Before any medicinal product is given permission to access the Irish market, it must be first tested in a clinical trial to verify that it is safe and fit for use. Any legislation impacting on trials has a considerable effect on the ability of medicinal products to access the market, so we review recent changes in this area.
Clinical trials in Ireland are currently primarily governed by the European Communities (Clinical Trials on Medicinal Products for Human Use) Regulations 2004. These Regulations transposed European Directive 2001/20/EC. At present, a clinical trial may only be started or conducted in Ireland if:
- the ethics committee of the organisation where the trial is to be carried out has issued a favourable opinion;
- the Health Products Regulatory Authority (“HPRA” – formerly the Irish Medicines Board) has granted an authorisation; and
- the sponsor or legal representative of the sponsor is established within the European Union.
However, this process is set to change due to the adoption by the European Union of Regulation No 536/2014 on clinical trials on medicinal products for human use (“Regulation”), which was published in the Official Journal of the European Union on 27 May, 2014 and can be found here. The new Regulation replaces Directive 2001/20/EC. Given that it is a Regulation, its requirements are automatically applicable in each Member State once it comes into force.
The Regulation harmonises the rules for setting up and conducting clinical trials. It will offer the use of a single, free-of-charge online portal, administered by the European Medicines Agency. This will allow sponsors to submit a single application dossier through a centralised, web-based portal, the EU portal, to all Member States in which the sponsor wishes to conduct a clinical trial. A publicly accessible database will store all information relevant to the clinical trial.
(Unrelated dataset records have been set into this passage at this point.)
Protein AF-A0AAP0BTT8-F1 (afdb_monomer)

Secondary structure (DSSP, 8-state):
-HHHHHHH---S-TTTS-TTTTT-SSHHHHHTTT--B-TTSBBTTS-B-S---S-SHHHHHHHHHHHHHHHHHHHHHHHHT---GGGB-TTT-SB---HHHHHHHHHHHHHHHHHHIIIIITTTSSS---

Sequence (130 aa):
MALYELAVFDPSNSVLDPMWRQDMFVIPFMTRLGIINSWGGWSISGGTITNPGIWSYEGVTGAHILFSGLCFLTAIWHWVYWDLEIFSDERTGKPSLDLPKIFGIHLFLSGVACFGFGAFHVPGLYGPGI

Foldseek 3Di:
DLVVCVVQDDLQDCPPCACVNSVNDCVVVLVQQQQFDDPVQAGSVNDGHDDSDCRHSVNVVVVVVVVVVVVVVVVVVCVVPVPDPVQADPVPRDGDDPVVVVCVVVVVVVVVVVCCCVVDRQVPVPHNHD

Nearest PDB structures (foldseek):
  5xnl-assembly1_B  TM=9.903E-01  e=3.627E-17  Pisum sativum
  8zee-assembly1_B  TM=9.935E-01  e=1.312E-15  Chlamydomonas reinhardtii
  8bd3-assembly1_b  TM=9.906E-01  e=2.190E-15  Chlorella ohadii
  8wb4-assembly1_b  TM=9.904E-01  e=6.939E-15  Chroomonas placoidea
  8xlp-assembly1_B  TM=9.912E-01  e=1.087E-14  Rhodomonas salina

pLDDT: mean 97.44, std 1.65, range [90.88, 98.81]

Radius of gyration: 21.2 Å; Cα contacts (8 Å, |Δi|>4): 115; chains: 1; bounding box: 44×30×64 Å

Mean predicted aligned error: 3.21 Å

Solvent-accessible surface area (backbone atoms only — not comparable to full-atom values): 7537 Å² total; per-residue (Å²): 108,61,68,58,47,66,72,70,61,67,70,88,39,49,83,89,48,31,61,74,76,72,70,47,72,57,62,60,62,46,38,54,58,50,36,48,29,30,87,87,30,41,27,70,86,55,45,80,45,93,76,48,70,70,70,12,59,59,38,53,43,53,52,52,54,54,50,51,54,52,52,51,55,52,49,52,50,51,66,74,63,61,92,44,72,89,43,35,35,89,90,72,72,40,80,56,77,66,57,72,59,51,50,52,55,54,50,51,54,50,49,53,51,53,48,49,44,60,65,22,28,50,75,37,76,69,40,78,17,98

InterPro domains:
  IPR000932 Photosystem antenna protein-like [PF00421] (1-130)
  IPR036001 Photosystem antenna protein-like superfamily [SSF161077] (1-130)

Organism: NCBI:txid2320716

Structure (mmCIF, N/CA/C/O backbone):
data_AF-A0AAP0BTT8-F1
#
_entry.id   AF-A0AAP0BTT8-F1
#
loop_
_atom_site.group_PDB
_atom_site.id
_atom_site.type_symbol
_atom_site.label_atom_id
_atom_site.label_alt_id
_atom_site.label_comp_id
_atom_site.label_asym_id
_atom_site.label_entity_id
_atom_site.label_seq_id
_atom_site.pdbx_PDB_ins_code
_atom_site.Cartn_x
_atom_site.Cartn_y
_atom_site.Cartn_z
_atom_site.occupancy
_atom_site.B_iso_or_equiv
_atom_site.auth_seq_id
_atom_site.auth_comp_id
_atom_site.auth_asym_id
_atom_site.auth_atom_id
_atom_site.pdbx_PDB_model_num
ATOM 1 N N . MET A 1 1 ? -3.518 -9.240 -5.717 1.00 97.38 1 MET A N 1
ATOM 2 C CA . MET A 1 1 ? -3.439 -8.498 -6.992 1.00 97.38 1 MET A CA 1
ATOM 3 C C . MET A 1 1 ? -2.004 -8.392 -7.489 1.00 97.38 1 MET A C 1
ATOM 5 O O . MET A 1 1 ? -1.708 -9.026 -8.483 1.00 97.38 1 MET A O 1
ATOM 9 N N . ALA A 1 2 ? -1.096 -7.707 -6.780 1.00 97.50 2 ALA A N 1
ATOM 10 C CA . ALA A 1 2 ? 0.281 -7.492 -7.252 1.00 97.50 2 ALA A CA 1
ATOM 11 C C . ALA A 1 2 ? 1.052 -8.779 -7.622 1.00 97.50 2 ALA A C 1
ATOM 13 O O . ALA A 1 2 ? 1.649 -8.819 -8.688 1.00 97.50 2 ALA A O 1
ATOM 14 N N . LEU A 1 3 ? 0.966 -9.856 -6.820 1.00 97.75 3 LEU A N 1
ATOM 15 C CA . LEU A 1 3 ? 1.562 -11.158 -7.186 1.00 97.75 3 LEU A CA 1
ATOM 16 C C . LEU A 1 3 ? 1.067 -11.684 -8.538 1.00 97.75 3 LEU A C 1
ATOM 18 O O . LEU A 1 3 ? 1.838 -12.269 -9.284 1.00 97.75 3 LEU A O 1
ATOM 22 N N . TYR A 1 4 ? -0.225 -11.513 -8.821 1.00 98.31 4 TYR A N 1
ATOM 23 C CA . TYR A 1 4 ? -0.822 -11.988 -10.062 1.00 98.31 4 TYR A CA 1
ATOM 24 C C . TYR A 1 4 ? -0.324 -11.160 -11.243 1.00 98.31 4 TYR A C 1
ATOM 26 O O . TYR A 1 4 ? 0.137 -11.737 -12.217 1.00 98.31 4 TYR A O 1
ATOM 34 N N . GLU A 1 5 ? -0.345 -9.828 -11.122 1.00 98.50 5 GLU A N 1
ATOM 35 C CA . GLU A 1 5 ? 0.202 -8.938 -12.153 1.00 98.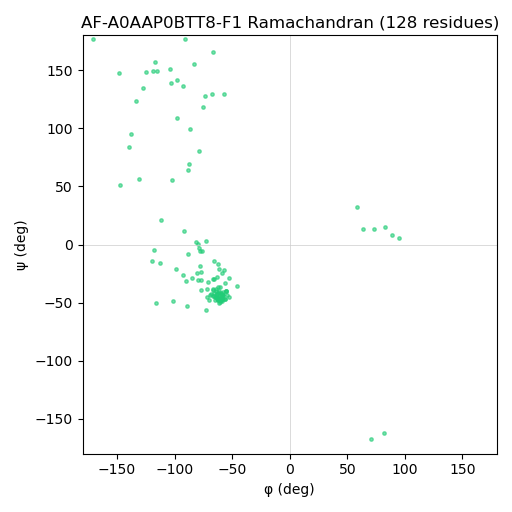50 5 GLU A CA 1
ATOM 36 C C . GLU A 1 5 ? 1.669 -9.259 -12.441 1.00 98.50 5 GLU A C 1
ATOM 38 O O . GLU A 1 5 ? 2.023 -9.466 -13.592 1.00 98.50 5 GLU A O 1
ATOM 43 N N . LEU A 1 6 ? 2.505 -9.426 -11.412 1.00 97.62 6 LEU A N 1
ATOM 44 C CA . LEU A 1 6 ? 3.913 -9.795 -11.597 1.00 97.62 6 LEU A CA 1
ATOM 45 C C . LEU A 1 6 ? 4.116 -11.165 -12.253 1.00 97.62 6 LEU A C 1
ATOM 47 O O . LEU A 1 6 ? 5.136 -11.374 -12.900 1.00 97.62 6 LEU A O 1
ATOM 51 N N . ALA A 1 7 ? 3.179 -12.100 -12.087 1.00 97.44 7 ALA A N 1
ATOM 52 C CA . ALA A 1 7 ? 3.274 -13.424 -12.693 1.00 97.44 7 ALA A CA 1
ATOM 53 C C . ALA A 1 7 ? 2.931 -13.427 -14.192 1.00 97.44 7 ALA A C 1
ATOM 55 O O . ALA A 1 7 ? 3.348 -14.344 -14.897 1.00 97.44 7 ALA A O 1
ATOM 56 N N . VAL A 1 8 ? 2.155 -12.445 -14.663 1.00 98.00 8 VAL A N 1
ATOM 57 C CA . VAL A 1 8 ? 1.683 -12.374 -16.058 1.00 98.00 8 VAL A CA 1
ATOM 58 C C . VAL A 1 8 ? 2.274 -11.206 -16.848 1.00 98.00 8 VAL A C 1
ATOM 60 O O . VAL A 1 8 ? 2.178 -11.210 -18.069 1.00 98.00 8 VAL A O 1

There will then be a single authorisation procedure, with a single decision per member state and a single fee per member state.
The application will then undergo a two stage joint “scientific assessment”. Part I is jointly assessed by all Member States concerned, while part II is assessed by each Member State concerned separately. It is hoped that the first part will strengthen the rules on the protection of patients and informed consent, while the second will ensure greater transparency on the information that arises from these trials. It should be noted that for all clinical trial applications submitted before this Regulation comes into force, the current directive will apply for a further 3 years. The Regulation shall come into force 6 months after the EU portal and database is fully functional, or no earlier than 28 May, 2016. However, currently an implementation date in early 2017 is likely.
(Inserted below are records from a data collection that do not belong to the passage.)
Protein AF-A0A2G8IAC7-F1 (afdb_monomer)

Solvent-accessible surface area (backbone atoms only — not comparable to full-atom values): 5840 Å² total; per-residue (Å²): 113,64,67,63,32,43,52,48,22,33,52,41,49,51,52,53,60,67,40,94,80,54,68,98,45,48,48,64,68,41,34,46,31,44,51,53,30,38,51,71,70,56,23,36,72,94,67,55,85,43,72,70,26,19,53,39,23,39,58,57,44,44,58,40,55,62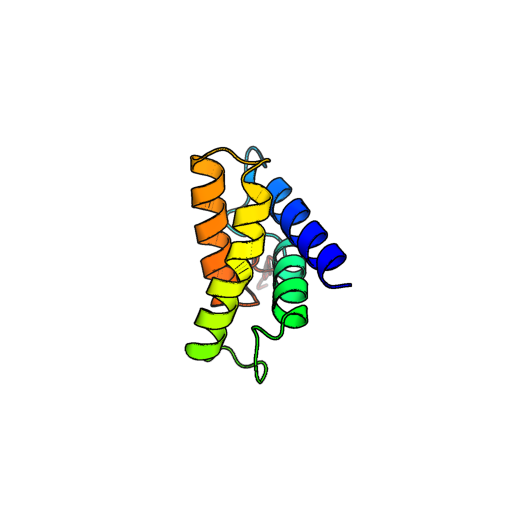,68,34,56,88,78,43,55,75,70,47,48,52,54,49,49,56,53,45,45,48,39,27,70,30,85,73,53,31,57,72,79,82,74,77,71,78,82,125

Nearest PDB structures (foldseek):
  7dgy-assembly1_A  TM=3.882E-01  e=9.997E-01  Escherichia coli 'BL21-Gold(DE3)pLysS AG'
  7z3q-assembly3_E  TM=2.473E-01  e=6.476E+00  Homo sapiens

Structure (mmCIF, N/CA/C/O backbone):
data_AF-A0A2G8IAC7-F1
#
_entry.id   AF-A0A2G8IAC7-F1
#
loop_
_atom_site.group_PDB
_atom_site.id
_atom_site.type_symbol
_atom_site.label_atom_id
_atom_site.label_alt_id
_atom_site.label_comp_id
_atom_site.label_asym_id
_atom_site.label_entity_id
_atom_site.label_seq_id
_atom_site.pdbx_PDB_ins_code
_atom_site.Cartn_x
_atom_site.Cartn_y
_atom_site.Cartn_z
_atom_site.occupancy
_atom_site.B_iso_or_equiv
_atom_site.auth_seq_id
_atom_site.auth_comp_id
_atom_site.auth_asym_id
_atom_site.auth_atom_id
_atom_site.pdbx_PDB_model_num
ATOM 1 N N . MET A 1 1 ? -8.591 7.381 -14.824 1.00 69.69 1 MET A N 1
ATOM 2 C CA . MET A 1 1 ? -8.670 5.997 -14.296 1.00 69.69 1 MET A CA 1
ATOM 3 C C . MET A 1 1 ? -7.810 5.801 -13.049 1.00 69.69 1 MET A C 1
ATOM 5 O O . MET A 1 1 ? -8.330 5.258 -12.086 1.00 69.69 1 MET A O 1
ATOM 9 N N . GLN A 1 2 ? -6.561 6.285 -13.023 1.00 83.94 2 GLN A N 1
ATOM 10 C CA . GLN A 1 2 ? -5.664 6.211 -11.855 1.00 83.94 2 GLN A CA 1
ATOM 11 C C . GLN A 1 2 ? -6.287 6.739 -10.550 1.00 83.94 2 GLN A C 1
ATOM 13 O O . GLN A 1 2 ? -6.222 6.058 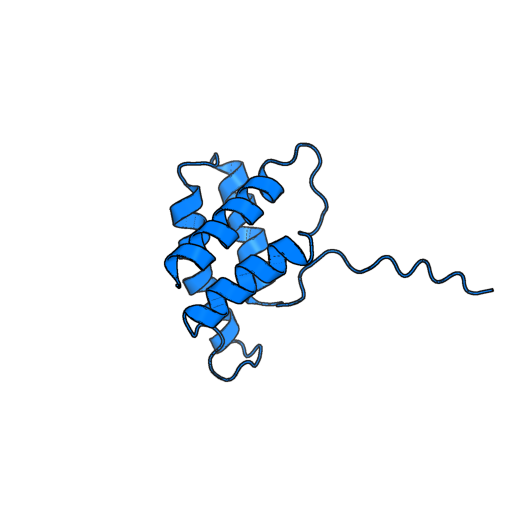-9.534 1.00 83.94 2 GLN A O 1
ATOM 18 N N . ASP A 1 3 ? -6.964 7.890 -10.590 1.00 89.75 3 ASP A N 1
ATOM 19 C CA . ASP A 1 3 ? -7.626 8.478 -9.412 1.00 89.75 3 ASP A CA 1
ATOM 20 C C . ASP A 1 3 ? -8.711 7.560 -8.808 1.00 89.75 3 ASP A C 1
ATOM 22 O O . ASP A 1 3 ? -8.801 7.379 -7.597 1.00 89.75 3 ASP A O 1
ATOM 26 N N . VAL A 1 4 ? -9.472 6.860 -9.659 1.00 95.25 4 VAL A N 1
ATOM 27 C CA . VAL A 1 4 ? -10.483 5.883 -9.218 1.00 95.25 4 VAL A CA 1
ATOM 28 C C . VAL A 1 4 ? -9.830 4.691 -8.514 1.00 95.25 4 VAL A C 1
ATOM 30 O O . VAL A 1 4 ? -10.365 4.199 -7.522 1.00 95.25 4 VAL A O 1
ATOM 33 N N . LEU A 1 5 ? -8.684 4.215 -9.010 1.00 97.62 5 LEU A N 1
ATOM 34 C CA . LEU A 1 5 ? -7.946 3.110 -8.390 1.00 97.62 5 LEU A CA 1
ATOM 35 C C . LEU A 1 5 ? -7.290 3.536 -7.076 1.00 97.62 5 LEU A C 1
ATOM 37 O O . LEU A 1 5 ? -7.364 2.790 -6.104 1.00 97.62 5 LEU A O 1
ATOM 41 N N . LEU A 1 6 ? -6.734 4.749 -7.025 1.00 97.69 6 LEU A N 1
ATOM 42 C CA . LEU A 1 6 ? -6.195 5.334 -5.801 1.00 97.69 6 LEU A CA 1
ATOM 43 C C . LEU A 1 6 ? -7.276 5.424 -4.721 1.00 97.69 6 LEU A C 1
ATOM 45 O O . LEU A 1 6 ? -7.084 4.912 -3.624 1.00 97.69 6 LEU A O 1
ATOM 49 N N . ASN A 1 7 ? -8.442 5.983 -5.047 1.00 97.50 7 ASN A N 1
ATOM 50 C CA . ASN A 1 7 ? -9.549 6.104 -4.098 1.00 97.50 7 ASN A CA 1
ATOM 51 C C . ASN A 1 7 ? -10.056 4.737 -3.619 1.00 97.50 7 ASN A C 1
ATOM 53 O O . ASN A 1 7 ? -10.353 4.568 -2.437 1.00 97.50 7 ASN A O 1
ATOM 57 N N . LYS A 1 8 ? -10.118 3.734 -4.506 1.00 97.94 8 LYS A N 1
ATOM 58 C CA . LYS A 1 8 ? -10.449 2.354 -4.113 1.00 97.94 8 LYS A CA 1
ATOM 59 C C . LYS A 1 8 ? -9.421 1.785 -3.137 1.00 97.94 8 LYS A C 1
ATOM 61 O O . LYS A 1 8 ? -9.822 1.234 -2.116 1.00 97.94 8 LYS A O 1
ATOM 66 N N . ALA A 1 9 ? -8.129 1.938 -3.424 1.00 98.19 9 ALA A N 1
ATOM 67 C CA . ALA A 1 9 ? -7.061 1.489 -2.537 1.00 98.19 9 ALA A CA 1
ATOM 68 C C . ALA A 1 9 ? -7.136 2.192 -1.172 1.00 98.19 9 ALA A C 1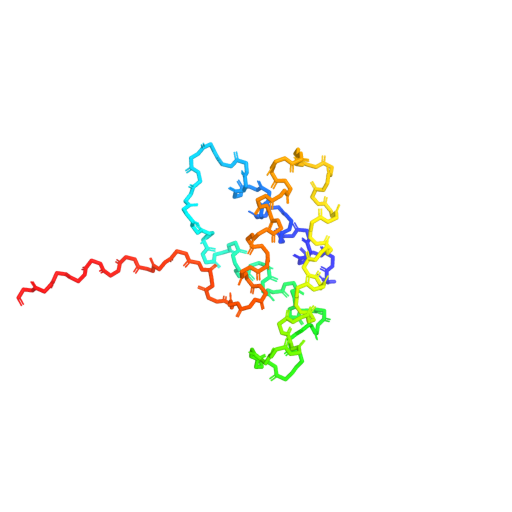
ATOM 70 O O . ALA A 1 9 ? -7.140 1.521 -0.145 1.00 98.19 9 ALA A O 1
ATOM 71 N N . VAL A 1 10 ? -7.294 3.520 -1.150 1.00 98.38 10 VAL A N 1
ATOM 72 C CA . VAL A 1 10 ? -7.445 4.305 0.087 1.00 98.38 10 VAL A CA 1
ATOM 73 C C . VAL A 1 10 ? -8.634 3.808 0.906 1.00 98.38 10 VAL A C 1
ATOM 75 O O . VAL A 1 10 ? -8.462 3.488 2.077 1.00 98.38 10 VAL A O 1
ATOM 78 N N . ASN A 1 11 ? -9.819 3.674 0.304 1.00 98.00 11 ASN A N 1
ATOM 79 C CA . ASN A 1 11 ? -11.019 3.245 1.025 1.00 98.00 11 ASN A CA 1
ATOM 80 C C . ASN A 1 11 ? -10.877 1.834 1.608 1.00 98.00 11 ASN A C 1
ATOM 82 O O . ASN A 1 11 ? -11.184 1.628 2.779 1.00 98.00 11 ASN A O 1
ATOM 86 N N . HIS A 1 12 ? -10.374 0.878 0.822 1.00 97.94 12 HIS A N 1
ATOM 87 C CA . HIS A 1 12 ? -10.170 -0.495 1.290 1.00 97.94 12 HIS A CA 1
ATOM 88 C C . HIS A 1 12 ? -9.159 -0.580 2.435 1.00 97.94 12 HIS A C 1
ATOM 90 O O . HIS A 1 12 ? -9.375 -1.322 3.392 1.00 97.94 12 HIS A O 1
ATOM 96 N N . MET A 1 13 ? -8.067 0.179 2.352 1.00 98.12 13 MET A N 1
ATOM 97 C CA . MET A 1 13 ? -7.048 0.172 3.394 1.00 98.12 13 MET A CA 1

The new legislation will also change the role of Ireland’s research ethics committees. The committee will no longer be selected by the sponsor; instead it will have an application assigned to it. The committee will also be involved in the first part of the assessment process and must conduct the second part of the process. This process will also involve various agencies such as the HPRA and the Health Information Quality Authority, to which the Minister for Health’s supervisory body role will be transferred, which will liaise with the ethics committees.
In the new legislation, there is also an effort to make clinical research transparent and open to the public. There will be an obligation on the sponsor to submit a summary of the trial’s results that will be made publicly accessible on the EU database. Details of the results, including a summary in plain language, are to be submitted within one year of conclusion of the trial.
The Irish Department of Health has commenced work to identify what changes will be necessary to implement the new requirements. Although the Regulation will apply directly i.e. Irish implementing legislation will not be required, it is likely that Irish secondary legislation will be required to give further effect to the requirements of the Regulation and that consequential amendments to other medicines legislation will be necessary.